Any suggestions welcomed.
Thanks
Andrew Bartley
Aimstats Pty Ltd
On 07/12/2010 02:40 PM, Andrew Bartley wrote:
We have a large number of orphaned or redundant tables, views, and
functions, due to many years of inadequate source management.We are running " PostgreSQL 8.3.7 on i486-pc-linux-gnu, compiled by GCC
gcc-4.3.real (Debian 4.3.2-1.1) 4.3.2 "Is there an effective way to identify these objects using the stats
tables? Something like a last accessed/used or some such column?
Maybe pg_statio* views?
http://www.postgresql.org/docs/8.3/interactive/monitoring-stats.html
Joe
--
Joe Conway
credativ LLC: http://www.credativ.us
Linux, PostgreSQL, and general Open Source
Training, Service, Consulting, & Support
Thanks Joe,
Unfortunately these views only give me what appears to be a certain time
frame. This does not help all that much.
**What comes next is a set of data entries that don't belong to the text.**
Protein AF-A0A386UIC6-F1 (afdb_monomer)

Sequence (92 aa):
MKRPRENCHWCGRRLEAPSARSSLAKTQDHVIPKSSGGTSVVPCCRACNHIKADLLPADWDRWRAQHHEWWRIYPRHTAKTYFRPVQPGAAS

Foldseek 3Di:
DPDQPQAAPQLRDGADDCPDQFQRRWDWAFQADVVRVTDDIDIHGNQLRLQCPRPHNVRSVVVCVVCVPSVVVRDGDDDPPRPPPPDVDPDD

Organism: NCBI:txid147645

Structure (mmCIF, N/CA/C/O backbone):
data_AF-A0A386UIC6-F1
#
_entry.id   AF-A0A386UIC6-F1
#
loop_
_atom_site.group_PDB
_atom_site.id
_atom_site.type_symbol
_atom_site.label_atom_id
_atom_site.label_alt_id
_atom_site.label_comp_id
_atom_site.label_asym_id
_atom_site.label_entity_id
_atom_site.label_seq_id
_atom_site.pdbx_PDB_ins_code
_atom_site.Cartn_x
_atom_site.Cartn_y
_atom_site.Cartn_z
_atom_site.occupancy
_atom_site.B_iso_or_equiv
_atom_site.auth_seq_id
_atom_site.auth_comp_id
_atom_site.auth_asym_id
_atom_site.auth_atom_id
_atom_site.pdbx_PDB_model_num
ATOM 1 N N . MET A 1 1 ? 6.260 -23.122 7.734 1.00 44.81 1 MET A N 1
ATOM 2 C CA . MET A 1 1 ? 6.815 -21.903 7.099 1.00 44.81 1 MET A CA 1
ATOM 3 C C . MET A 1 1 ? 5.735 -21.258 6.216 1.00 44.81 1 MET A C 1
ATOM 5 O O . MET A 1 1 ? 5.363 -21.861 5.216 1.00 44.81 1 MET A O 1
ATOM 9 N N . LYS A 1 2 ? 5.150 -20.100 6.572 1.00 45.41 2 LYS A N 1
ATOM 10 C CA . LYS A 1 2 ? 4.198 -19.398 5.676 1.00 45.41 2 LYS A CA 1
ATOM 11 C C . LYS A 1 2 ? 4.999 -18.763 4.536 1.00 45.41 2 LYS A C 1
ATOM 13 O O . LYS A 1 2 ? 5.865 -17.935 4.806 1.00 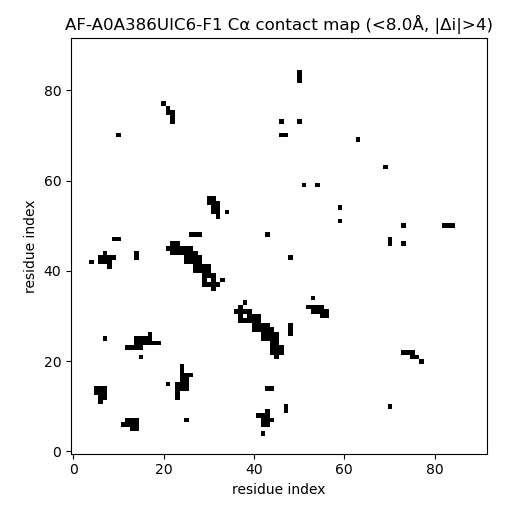45.41 2 LYS A O 1
ATOM 18 N N . ARG A 1 3 ? 4.736 -19.154 3.282 1.00 54.41 3 ARG A N 1
ATOM 19 C CA . ARG A 1 3 ? 5.350 -18.506 2.112 1.00 54.41 3 ARG A CA 1
ATOM 20 C C . ARG A 1 3 ? 5.051 -17.000 2.167 1.00 54.41 3 ARG A C 1
ATOM 22 O O . ARG A 1 3 ? 3.896 -16.634 2.411 1.00 54.41 3 ARG A O 1
ATOM 29 N N . PRO A 1 4 ? 6.050 -16.121 1.988 1.00 59.12 4 PRO A N 1
ATOM 30 C CA . PRO A 1 4 ? 5.799 -14.690 1.945 1.00 59.12 4 PRO A CA 1
ATOM 31 C C . PRO A 1 4 ? 4.847 -14.406 0.786 1.00 59.12 4 PRO A C 1
ATOM 33 O O . PRO A 1 4 ? 5.085 -14.874 -0.322 1.00 59.12 4 PRO A O 1
ATOM 36 N N . ARG A 1 5 ? 3.766 -13.651 1.032 1.00 68.81 5 ARG A N 1
ATOM 37 C CA . ARG A 1 5 ? 2.853 -13.279 -0.057 1.00 68.81 5 ARG A CA 1
ATOM 38 C C . ARG A 1 5 ? 3.660 -12.544 -1.126 1.00 68.81 5 ARG A C 1
ATOM 40 O O . ARG A 1 5 ? 4.326 -11.548 -0.824 1.00 68.81 5 ARG A O 1
ATOM 47 N N . GLU A 1 6 ? 3.625 -13.090 -2.335 1.00 86.50 6 GLU A N 1
ATOM 48 C CA . GLU A 1 6 ? 4.336 -12.568 -3.502 1.00 86.50 6 GLU A CA 1
ATOM 49 C C . GLU A 1 6 ? 3.536 -11.469 -4.202 1.00 86.50 6 GLU A C 1
ATOM 51 O O . GLU A 1 6 ? 4.074 -10.787 -5.062 1.00 86.50 6 GLU A O 1
ATOM 56 N N . ASN A 1 7 ? 2.273 -11.261 -3.826 1.00 93.06 7 ASN A N 1
ATOM 57 C CA . ASN A 1 7 ? 1.369 -10.299 -4.445 1.00 93.06 7 ASN A CA 1
ATOM 58 C C . ASN A 1 7 ? 0.975 -9.197 -3.457 1.00 93.06 7 ASN A C 1
ATOM 60 O O . ASN A 1 7 ? 0.801 -9.441 -2.260 1.00 93.06 7 ASN A O 1
ATOM 64 N N . CYS A 1 8 ? 0.815 -7.980 -3.974 1.00 93.06 8 CYS A N 1
ATOM 65 C CA . CYS A 1 8 ? 0.301 -6.841 -3.228 1.00 93.06 8 CYS A CA 1
ATOM 66 C C . CYS A 1 8 ? -1.147 -7.094 -2.796 1.00 93.06 8 CYS A C 1
ATOM 68 O O . CYS A 1 8 ? -1.980 -7.433 -3.634 1.00 93.06 8 CYS A O 1
ATOM 70 N N . HIS A 1 9 ? -1.465 -6.852 -1.522 1.00 93.50 9 HIS A N 1
ATOM 71 C CA . HIS A 1 9 ? -2.832 -6.976 -1.009 1.00 93.50 9 HIS A CA 1
ATOM 72 C C . HIS A 1 9 ? -3.841 -6.059 -1.727 1.00 93.50 9 HIS A C 1
ATOM 74 O O . HIS A 1 9 ? -4.994 -6.435 -1.897 1.00 93.50 9 HIS A O 1
ATOM 80 N N . TRP A 1 10 ? -3.405 -4.879 -2.182 1.00 91.69 10 TRP A N 1
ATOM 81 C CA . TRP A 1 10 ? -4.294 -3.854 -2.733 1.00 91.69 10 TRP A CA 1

It will give a list of tables,
indexes and sequences that have been used in the time frame, so that is at
least a start.
It would be good if there was a timestamp (last accessed) that would give me
a clearer indication.
Thanks
Andrew
On 13 July 2010 08:46, Joe Conway <mail@joeconway.com> wrote:
Show quoted text
On 07/12/2010 02:40 PM, Andrew Bartley wrote:
We have a large number of orphaned or redundant tables, views, and
functions, due to many years of inadequate source management.We are running " PostgreSQL 8.3.7 on i486-pc-linux-gnu, compiled by GCC
gcc-4.3.real (Debian 4.3.2-1.1) 4.3.2 "Is there an effective way to identify these objects using the stats
tables? Something like a last accessed/used or some such column?Maybe pg_statio* views?
http://www.postgresql.org/docs/8.3/interactive/monitoring-stats.htmlJoe
--
Joe Conway
credativ LLC: http://www.credativ.us
Linux, PostgreSQL, and general Open Source
Training, Service, Consulting, & Support
Andrew Bartley wrote:
Unfortunately these views only give me what appears to be a certain
time frame. This does not help all that much. It will give a list of
tables, indexes and sequences that have been used in the time frame,
so that is at least a start.
You can use pg_stat_reset() to set those back to 0 again and then see
what actually gets used moving forward from the point you do that.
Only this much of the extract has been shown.